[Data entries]
============

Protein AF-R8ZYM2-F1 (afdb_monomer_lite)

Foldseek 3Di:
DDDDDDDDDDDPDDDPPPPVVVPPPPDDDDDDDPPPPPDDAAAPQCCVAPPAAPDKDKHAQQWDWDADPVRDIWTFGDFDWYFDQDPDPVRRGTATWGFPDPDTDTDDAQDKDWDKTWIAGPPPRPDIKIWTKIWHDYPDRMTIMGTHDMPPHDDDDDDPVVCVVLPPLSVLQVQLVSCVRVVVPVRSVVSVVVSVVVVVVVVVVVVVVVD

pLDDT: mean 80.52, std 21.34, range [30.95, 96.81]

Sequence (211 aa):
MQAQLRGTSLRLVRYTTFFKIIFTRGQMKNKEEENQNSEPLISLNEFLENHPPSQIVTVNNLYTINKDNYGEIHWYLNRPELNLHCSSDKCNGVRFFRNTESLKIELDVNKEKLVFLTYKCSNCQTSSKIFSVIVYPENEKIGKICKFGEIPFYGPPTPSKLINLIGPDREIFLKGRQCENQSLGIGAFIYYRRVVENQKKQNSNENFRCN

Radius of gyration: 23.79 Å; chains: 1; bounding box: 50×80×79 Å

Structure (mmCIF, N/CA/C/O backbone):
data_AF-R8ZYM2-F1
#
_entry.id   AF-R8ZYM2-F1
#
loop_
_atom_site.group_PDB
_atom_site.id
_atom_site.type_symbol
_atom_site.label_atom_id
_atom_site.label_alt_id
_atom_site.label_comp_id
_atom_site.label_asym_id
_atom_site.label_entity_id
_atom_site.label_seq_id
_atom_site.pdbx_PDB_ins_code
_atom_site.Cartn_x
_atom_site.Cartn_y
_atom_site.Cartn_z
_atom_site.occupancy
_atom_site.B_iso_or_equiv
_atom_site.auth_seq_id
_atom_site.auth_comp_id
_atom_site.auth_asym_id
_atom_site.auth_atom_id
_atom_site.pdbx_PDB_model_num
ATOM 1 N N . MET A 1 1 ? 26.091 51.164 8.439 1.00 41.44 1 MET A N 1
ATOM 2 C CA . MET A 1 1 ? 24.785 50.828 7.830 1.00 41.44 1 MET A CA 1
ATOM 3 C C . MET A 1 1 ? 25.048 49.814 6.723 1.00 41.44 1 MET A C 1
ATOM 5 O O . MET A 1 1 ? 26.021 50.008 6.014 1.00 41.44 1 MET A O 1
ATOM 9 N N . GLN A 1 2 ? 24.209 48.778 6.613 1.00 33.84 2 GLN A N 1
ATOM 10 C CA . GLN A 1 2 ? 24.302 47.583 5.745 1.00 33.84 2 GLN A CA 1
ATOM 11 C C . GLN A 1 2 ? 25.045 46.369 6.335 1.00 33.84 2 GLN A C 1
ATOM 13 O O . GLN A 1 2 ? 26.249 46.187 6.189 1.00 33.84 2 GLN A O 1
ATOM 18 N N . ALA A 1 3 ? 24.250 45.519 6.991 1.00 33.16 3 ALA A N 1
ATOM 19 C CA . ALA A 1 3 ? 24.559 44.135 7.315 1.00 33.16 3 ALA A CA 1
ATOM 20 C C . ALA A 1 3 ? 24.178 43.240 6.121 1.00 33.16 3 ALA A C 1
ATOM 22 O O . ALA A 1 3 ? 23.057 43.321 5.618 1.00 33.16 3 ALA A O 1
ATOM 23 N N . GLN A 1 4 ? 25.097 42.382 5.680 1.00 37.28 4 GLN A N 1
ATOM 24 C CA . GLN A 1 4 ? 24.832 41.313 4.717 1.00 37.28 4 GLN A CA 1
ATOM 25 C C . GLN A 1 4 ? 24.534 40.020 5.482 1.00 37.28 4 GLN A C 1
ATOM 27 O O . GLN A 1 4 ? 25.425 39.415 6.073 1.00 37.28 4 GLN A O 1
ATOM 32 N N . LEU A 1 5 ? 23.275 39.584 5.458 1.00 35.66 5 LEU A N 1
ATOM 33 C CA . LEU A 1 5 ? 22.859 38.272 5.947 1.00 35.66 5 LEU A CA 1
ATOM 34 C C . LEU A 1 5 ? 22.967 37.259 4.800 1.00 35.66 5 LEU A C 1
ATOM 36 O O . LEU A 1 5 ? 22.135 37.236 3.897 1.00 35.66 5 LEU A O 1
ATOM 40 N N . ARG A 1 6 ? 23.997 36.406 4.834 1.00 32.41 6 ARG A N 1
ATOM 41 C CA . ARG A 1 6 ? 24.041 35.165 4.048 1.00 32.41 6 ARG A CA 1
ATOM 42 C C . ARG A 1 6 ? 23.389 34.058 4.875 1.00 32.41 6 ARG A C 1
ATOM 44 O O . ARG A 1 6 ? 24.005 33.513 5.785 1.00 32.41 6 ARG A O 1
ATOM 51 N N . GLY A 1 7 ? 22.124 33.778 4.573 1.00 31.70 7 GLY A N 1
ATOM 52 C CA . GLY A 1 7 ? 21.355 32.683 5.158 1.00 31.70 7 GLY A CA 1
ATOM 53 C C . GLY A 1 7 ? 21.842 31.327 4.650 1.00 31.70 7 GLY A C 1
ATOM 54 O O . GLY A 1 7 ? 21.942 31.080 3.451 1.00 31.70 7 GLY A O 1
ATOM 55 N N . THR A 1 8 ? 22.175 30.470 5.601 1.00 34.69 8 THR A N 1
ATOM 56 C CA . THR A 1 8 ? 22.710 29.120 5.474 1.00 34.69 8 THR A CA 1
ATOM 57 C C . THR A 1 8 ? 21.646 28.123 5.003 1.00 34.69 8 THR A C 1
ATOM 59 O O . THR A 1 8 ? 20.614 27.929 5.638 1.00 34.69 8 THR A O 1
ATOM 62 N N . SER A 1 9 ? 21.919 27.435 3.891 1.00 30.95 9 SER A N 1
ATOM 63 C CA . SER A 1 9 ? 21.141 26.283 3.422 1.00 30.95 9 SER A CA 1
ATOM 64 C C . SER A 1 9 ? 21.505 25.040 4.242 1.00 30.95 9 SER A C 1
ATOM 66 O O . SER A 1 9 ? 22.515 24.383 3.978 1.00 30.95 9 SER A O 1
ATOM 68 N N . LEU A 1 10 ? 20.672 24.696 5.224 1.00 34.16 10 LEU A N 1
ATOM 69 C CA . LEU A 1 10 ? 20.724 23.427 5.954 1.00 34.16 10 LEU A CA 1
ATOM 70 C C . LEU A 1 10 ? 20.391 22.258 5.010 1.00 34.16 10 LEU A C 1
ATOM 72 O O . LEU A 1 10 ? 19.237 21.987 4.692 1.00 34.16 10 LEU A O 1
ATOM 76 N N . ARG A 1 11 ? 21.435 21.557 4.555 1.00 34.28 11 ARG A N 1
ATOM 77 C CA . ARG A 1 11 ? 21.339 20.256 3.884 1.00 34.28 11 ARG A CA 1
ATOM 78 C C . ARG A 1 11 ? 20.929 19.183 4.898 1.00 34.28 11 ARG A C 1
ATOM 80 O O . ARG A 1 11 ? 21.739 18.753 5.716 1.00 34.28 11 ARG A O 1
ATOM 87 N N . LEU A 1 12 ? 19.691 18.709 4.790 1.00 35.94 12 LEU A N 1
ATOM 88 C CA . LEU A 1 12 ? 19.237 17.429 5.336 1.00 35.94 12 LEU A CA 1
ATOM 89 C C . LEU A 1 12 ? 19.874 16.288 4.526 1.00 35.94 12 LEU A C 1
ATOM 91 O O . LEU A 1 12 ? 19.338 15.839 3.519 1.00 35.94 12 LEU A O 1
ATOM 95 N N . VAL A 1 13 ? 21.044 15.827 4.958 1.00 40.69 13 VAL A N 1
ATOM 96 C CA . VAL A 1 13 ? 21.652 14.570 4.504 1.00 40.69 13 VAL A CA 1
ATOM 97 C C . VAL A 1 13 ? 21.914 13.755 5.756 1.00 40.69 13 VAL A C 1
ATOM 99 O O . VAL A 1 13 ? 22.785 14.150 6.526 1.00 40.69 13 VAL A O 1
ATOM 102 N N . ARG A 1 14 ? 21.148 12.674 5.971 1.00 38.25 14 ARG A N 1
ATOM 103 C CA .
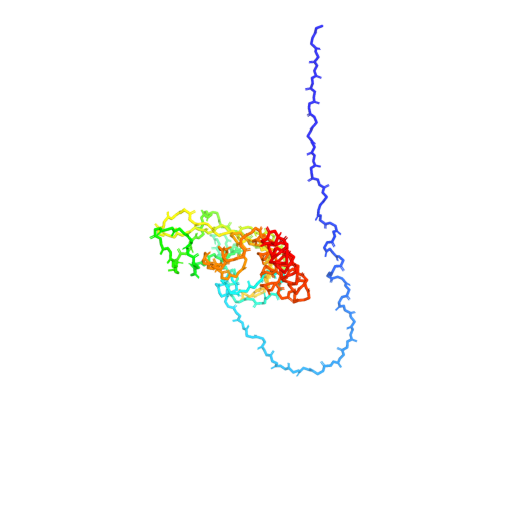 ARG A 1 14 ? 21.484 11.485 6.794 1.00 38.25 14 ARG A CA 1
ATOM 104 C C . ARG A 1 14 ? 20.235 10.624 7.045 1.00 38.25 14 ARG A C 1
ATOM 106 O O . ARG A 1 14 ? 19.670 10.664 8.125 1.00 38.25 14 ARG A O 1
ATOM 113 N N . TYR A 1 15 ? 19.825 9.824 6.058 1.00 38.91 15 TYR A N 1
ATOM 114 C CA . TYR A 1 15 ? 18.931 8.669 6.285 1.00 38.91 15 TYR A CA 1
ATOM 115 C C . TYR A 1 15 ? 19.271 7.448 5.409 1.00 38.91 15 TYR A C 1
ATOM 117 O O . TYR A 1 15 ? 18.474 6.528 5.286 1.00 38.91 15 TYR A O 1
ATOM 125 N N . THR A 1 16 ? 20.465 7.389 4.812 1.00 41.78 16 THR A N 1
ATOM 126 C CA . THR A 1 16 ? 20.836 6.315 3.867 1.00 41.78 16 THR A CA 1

============

▶ Description of the task
All lines above from the one with "ATOM 19 C CA" to the one with "ATOM 24 C CA", inclusive, should be copied exactly, and no other lines.

▶ Problem solution
ATOM 19 C CA . ALA A 1 3 ? 24.559 44.135 7.315 1.00 33.16 3 ALA A CA 1
ATOM 20 C C . ALA A 1 3 ? 24.178 43.240 6.121 1.00 33.16 3 ALA A C 1
ATOM 22 O O . ALA A 1 3 ? 23.057 43.321 5.618 1.00 33.16 3 ALA A O 1
ATOM 23 N N . GLN A 1 4 ? 25.097 42.382 5.680 1.00 37.28 4 GLN A N 1
ATOM 24 C CA . GLN A 1 4 ? 24.832 41.313 4.717 1.00 37.28 4 GLN A CA 1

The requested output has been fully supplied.